## TASK DETAILS
In the data below, one line contains "ATOM 36 C C" and a later one contains "ATOM 82 O O". Print both, with every line between them, exactly and alone.

## RECORDED DATA
==================================================

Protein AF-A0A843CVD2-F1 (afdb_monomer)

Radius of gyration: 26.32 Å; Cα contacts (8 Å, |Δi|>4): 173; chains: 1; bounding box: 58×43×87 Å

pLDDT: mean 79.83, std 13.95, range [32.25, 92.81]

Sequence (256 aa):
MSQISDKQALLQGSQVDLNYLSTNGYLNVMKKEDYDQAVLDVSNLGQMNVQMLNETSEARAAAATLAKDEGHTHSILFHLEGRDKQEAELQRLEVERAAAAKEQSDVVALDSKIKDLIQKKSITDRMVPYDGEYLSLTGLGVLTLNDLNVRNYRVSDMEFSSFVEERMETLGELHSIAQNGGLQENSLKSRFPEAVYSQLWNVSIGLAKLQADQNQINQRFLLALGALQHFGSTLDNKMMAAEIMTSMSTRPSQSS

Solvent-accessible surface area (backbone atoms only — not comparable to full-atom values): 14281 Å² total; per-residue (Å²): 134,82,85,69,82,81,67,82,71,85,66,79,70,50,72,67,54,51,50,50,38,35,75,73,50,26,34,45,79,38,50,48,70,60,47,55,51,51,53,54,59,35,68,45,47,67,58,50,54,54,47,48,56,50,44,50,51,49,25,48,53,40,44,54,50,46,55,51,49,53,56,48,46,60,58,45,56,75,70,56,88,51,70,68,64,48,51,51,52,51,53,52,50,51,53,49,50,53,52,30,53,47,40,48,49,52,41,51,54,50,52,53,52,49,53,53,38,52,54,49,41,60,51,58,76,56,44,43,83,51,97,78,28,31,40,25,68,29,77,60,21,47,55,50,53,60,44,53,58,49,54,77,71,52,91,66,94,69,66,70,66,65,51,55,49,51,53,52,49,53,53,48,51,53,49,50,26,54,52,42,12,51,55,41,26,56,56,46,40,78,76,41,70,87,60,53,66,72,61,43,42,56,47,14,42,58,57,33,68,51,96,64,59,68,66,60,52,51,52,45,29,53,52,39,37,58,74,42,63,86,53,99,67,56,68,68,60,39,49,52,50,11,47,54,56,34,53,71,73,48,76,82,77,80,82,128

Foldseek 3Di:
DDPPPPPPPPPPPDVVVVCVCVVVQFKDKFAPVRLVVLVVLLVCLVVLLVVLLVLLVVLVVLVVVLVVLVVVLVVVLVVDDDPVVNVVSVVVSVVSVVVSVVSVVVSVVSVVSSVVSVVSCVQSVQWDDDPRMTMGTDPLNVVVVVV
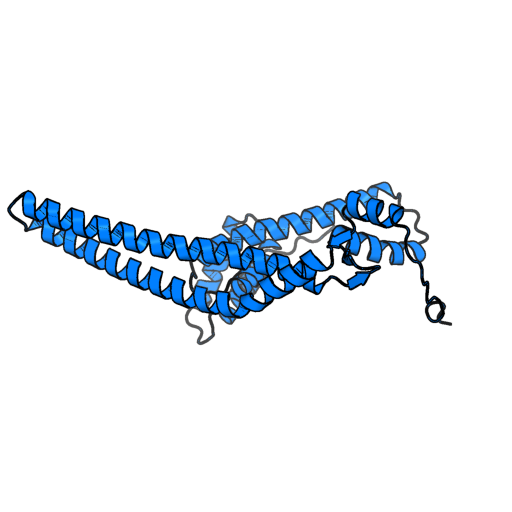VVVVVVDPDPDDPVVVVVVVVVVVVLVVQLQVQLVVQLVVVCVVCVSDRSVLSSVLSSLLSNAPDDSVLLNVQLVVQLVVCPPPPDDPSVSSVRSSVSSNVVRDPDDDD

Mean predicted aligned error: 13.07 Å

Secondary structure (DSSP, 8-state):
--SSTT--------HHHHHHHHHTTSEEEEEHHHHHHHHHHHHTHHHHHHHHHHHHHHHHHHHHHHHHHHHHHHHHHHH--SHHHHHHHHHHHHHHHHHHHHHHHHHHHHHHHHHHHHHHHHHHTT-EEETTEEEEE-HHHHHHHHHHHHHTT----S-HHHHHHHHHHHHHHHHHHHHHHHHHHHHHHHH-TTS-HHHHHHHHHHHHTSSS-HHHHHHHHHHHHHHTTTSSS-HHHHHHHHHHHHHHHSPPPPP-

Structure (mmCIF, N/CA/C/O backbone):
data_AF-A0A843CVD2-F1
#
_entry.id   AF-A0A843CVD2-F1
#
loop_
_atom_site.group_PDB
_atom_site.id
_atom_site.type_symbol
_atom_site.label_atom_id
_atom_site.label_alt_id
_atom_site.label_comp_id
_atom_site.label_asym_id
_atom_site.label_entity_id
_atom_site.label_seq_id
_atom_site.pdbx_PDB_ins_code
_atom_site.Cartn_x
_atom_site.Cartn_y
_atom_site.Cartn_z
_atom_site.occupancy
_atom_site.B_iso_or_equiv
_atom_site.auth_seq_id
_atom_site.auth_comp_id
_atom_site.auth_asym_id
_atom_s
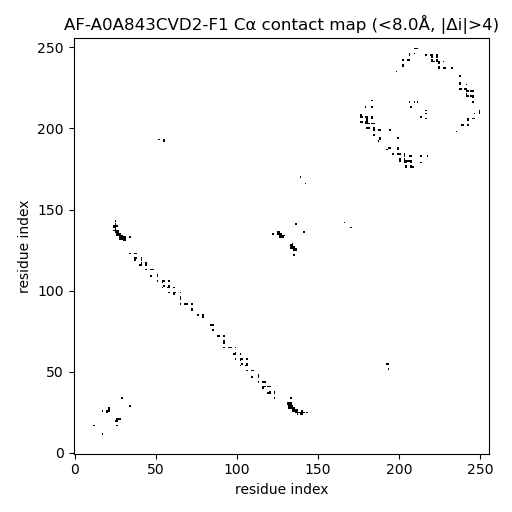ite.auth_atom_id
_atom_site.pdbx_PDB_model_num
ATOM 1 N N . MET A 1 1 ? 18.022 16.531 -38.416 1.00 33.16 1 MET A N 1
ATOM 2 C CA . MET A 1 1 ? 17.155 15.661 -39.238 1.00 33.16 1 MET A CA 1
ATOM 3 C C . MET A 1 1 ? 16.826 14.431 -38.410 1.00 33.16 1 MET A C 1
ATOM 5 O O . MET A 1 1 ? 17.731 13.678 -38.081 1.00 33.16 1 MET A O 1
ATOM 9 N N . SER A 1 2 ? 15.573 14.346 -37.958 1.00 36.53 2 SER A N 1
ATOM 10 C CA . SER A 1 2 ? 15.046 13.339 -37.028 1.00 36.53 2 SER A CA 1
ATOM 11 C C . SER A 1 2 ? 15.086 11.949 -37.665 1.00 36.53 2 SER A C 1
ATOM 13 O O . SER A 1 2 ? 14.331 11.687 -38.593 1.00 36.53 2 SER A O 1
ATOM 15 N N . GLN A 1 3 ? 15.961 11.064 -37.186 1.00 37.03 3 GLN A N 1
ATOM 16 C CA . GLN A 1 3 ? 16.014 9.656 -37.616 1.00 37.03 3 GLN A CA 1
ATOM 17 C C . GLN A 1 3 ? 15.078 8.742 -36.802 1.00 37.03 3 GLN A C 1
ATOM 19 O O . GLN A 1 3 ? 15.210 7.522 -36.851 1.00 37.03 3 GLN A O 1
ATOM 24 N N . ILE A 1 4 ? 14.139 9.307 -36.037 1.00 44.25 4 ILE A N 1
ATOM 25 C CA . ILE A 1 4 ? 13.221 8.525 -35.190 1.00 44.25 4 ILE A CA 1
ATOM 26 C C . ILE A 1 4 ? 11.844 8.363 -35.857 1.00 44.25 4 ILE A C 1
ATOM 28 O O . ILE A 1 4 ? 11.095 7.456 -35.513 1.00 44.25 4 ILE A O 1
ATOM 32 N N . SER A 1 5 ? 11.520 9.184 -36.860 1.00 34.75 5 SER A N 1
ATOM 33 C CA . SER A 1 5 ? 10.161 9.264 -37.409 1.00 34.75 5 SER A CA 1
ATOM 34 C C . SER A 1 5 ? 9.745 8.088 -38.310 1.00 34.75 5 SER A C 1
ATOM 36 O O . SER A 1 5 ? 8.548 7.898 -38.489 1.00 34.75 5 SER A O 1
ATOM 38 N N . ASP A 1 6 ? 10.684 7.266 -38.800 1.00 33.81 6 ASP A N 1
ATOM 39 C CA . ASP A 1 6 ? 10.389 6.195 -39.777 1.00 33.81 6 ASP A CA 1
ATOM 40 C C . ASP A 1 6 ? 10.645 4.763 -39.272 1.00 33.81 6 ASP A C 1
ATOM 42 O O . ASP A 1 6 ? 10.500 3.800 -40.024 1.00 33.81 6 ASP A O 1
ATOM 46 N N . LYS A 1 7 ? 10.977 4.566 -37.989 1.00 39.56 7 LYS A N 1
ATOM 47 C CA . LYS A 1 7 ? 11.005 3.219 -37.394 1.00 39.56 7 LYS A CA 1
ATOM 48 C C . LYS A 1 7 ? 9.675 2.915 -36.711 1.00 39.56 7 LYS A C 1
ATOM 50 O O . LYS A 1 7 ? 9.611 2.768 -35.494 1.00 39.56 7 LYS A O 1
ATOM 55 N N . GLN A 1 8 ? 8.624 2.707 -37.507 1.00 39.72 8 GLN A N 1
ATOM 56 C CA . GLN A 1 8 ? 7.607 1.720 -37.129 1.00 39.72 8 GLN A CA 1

==================================================

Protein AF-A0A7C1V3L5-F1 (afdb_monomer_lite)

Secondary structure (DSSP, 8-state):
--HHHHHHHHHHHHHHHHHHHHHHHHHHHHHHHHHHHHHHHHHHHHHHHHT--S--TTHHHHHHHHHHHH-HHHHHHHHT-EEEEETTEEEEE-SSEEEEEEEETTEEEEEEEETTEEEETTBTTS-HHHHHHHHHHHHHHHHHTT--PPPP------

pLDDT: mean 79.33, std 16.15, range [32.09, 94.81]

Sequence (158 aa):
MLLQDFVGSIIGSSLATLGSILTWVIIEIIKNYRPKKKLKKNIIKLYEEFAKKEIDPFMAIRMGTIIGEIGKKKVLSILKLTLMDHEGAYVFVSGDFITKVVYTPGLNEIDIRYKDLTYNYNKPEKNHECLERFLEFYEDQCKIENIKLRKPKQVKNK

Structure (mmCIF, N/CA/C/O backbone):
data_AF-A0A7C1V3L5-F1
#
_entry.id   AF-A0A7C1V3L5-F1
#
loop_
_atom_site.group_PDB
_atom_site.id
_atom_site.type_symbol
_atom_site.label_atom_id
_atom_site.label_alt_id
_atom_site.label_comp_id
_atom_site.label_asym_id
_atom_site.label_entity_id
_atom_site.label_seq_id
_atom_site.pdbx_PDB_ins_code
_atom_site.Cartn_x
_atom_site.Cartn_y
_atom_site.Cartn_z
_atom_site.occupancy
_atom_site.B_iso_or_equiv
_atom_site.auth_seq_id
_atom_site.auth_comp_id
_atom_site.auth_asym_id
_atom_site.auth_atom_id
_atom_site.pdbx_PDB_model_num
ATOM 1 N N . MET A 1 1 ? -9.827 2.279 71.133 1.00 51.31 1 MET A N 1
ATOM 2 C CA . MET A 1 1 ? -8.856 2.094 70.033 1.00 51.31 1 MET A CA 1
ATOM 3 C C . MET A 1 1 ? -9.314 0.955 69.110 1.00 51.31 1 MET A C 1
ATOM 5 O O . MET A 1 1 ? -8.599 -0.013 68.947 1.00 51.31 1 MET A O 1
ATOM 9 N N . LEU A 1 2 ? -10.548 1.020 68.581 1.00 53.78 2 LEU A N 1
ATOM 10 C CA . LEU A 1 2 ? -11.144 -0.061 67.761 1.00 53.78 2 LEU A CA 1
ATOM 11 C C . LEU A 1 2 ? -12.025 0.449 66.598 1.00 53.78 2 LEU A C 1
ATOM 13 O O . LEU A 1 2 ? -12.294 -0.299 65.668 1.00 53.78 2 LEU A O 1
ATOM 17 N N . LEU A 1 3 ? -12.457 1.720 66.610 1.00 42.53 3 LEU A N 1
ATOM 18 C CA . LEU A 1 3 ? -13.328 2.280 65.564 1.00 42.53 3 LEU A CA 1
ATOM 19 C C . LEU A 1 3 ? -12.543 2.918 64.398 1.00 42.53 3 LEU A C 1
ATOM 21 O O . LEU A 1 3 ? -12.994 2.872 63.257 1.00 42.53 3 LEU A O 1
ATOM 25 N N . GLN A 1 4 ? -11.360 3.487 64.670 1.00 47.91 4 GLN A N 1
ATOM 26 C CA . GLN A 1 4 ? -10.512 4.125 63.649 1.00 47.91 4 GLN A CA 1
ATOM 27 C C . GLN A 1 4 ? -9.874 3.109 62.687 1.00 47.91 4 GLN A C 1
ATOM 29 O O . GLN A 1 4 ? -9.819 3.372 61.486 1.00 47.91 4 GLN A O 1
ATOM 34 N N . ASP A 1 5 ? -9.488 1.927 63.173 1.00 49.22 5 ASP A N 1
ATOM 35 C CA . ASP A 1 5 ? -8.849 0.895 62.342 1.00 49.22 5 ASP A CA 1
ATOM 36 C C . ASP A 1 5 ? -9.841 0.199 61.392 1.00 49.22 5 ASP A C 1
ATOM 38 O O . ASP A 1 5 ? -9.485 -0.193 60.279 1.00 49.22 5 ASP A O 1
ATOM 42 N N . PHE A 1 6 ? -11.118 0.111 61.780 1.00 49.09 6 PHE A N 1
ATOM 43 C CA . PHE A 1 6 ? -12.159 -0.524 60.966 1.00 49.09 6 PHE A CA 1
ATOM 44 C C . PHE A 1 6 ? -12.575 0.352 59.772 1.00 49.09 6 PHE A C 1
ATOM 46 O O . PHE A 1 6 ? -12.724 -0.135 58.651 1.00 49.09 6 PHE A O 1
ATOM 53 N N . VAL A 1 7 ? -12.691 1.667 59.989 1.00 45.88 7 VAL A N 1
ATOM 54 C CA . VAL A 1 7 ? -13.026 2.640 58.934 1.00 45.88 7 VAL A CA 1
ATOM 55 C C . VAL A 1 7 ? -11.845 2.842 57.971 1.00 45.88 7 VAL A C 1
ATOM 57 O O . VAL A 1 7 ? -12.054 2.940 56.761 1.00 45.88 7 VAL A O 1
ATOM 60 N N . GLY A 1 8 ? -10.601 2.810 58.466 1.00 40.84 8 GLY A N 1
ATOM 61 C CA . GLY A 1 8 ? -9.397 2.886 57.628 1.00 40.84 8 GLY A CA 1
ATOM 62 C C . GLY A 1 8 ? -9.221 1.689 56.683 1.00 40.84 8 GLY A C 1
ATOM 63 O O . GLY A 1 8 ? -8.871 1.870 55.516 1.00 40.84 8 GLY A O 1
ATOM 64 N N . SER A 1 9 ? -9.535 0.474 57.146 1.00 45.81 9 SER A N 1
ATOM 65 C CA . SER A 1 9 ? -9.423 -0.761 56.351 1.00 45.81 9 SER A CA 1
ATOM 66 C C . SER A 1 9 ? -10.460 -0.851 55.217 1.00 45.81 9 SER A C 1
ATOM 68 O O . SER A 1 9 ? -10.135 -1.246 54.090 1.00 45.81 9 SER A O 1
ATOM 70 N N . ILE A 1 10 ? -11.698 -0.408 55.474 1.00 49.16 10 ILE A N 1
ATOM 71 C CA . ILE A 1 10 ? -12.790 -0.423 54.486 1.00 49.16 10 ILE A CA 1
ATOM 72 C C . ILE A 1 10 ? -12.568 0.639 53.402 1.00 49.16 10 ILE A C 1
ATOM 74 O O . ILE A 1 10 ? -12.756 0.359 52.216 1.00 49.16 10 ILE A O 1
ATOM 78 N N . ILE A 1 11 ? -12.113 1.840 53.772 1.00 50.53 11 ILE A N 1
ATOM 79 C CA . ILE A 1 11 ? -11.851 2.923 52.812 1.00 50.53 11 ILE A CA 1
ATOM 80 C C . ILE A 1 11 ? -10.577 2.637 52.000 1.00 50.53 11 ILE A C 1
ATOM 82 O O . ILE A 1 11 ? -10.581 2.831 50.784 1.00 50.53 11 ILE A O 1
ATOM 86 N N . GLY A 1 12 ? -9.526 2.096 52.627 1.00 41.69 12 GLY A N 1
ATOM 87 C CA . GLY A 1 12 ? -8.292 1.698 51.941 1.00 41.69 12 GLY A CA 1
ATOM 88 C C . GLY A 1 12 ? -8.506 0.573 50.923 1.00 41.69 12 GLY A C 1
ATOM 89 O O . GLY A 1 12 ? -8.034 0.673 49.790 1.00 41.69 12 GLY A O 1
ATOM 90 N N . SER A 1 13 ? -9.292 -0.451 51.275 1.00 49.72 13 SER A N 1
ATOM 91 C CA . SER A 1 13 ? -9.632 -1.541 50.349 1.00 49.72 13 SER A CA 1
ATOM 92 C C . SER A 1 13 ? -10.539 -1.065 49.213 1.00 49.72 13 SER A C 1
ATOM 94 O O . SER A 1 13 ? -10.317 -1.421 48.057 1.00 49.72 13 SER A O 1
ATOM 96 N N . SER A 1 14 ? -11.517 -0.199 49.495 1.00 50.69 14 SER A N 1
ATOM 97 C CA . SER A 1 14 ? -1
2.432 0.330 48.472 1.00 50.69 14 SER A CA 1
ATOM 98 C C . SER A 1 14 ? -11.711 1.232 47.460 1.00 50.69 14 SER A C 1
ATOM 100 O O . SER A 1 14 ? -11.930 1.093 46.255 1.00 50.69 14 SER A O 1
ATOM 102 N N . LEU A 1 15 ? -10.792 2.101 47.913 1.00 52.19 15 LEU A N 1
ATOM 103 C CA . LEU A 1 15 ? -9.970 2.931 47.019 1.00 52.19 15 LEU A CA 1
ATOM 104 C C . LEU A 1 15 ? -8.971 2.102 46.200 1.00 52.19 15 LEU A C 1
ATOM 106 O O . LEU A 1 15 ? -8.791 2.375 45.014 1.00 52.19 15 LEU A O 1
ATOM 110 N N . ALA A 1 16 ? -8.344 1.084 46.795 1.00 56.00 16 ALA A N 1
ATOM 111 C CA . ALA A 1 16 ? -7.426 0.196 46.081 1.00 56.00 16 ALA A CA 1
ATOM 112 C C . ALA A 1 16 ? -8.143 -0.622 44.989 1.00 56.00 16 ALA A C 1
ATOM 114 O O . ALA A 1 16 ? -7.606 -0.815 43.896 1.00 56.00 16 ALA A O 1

==================================================

## RESPONSE TO THIS EXERCISE
ATOM 36 C C . ASP A 1 5 ? -9.841 0.199 61.392 1.00 49.22 5 ASP A C 1
ATOM 38 O O . ASP A 1 5 ? -9.485 -0.193 60.279 1.00 49.22 5 ASP A O 1
ATOM 42 N N . PHE A 1 6 ? -11.118 0.111 61.780 1.00 49.09 6 PHE A N 1
ATOM 43 C CA . PHE A 1 6 ? -12.159 -0.524 60.966 1.00 49.09 6 PHE A CA 1
ATOM 44 C C . PHE A 1 6 ? -12.575 0.352 59.772 1.00 49.09 6 PHE A C 1
ATOM 46 O O . PHE A 1 6 ? -12.724 -0.135 58.651 1.00 49.09 6 PHE A O 1
ATOM 53 N N . VAL A 1 7 ? -12.691 1.667 59.989 1.00 45.88 7 VAL A N 1
ATOM 54 C CA . VAL A 1 7 ? -13.026 2.640 58.934 1.00 45.88 7 VAL A CA 1
ATOM 55 C C . VAL A 1 7 ? -11.845 2.842 57.971 1.00 45.88 7 VAL A C 1
ATOM 57 O O . VAL A 1 7 ? -12.054 2.940 56.761 1.00 45.88 7 VAL A O 1
ATOM 60 N N . GLY A 1 8 ? -10.601 2.810 58.466 1.00 40.84 8 GLY A N 1
ATOM 61 C CA . GLY A 1 8 ? -9.397 2.886 57.628 1.00 40.84 8 GLY A CA 1
ATOM 62 C C . GLY A 1 8 ? -9.221 1.689 56.683 1.00 40.84 8 GLY A C 1
ATOM 63 O O . GLY A 1 8 ? -8.871 1.870 55.516 1.00 40.84 8 GLY A O 1
ATOM 64 N N . SER A 1 9 ? -9.535 0.474 57.146 1.00 45.81 9 SER A N 1
ATOM 65 C CA . SER A 1 9 ? -9.423 -0.761 56.351 1.00 45.81 9 SER A CA 1
ATOM 66 C C . SER A 1 9 ? -10.460 -0.851 55.217 1.00 45.81 9 SER A C 1
ATOM 68 O O . SER A 1 9 ? -10.135 -1.246 54.090 1.00 45.81 9 SER A O 1
ATOM 70 N N . ILE A 1 10 ? -11.698 -0.408 55.474 1.00 49.16 10 ILE A N 1
ATOM 71 C CA . ILE A 1 10 ? -12.790 -0.423 54.486 1.00 49.16 10 ILE A CA 1
ATOM 72 C C . ILE A 1 10 ? -12.568 0.639 53.402 1.00 49.16 10 ILE A C 1
ATOM 74 O O . ILE A 1 10 ? -12.756 0.359 52.216 1.00 49.16 10 ILE A O 1
ATOM 78 N N . ILE A 1 11 ? -12.113 1.840 53.772 1.00 50.53 11 ILE A N 1
ATOM 79 C CA . ILE A 1 11 ? -11.851 2.923 52.812 1.00 50.53 11 ILE A CA 1
ATOM 80 C C . ILE A 1 11 ? -10.577 2.637 52.000 1.00 50.53 11 ILE A C 1
ATOM 82 O O . ILE A 1 11 ? -10.581 2.831 50.784 1.00 50.53 11 ILE A O 1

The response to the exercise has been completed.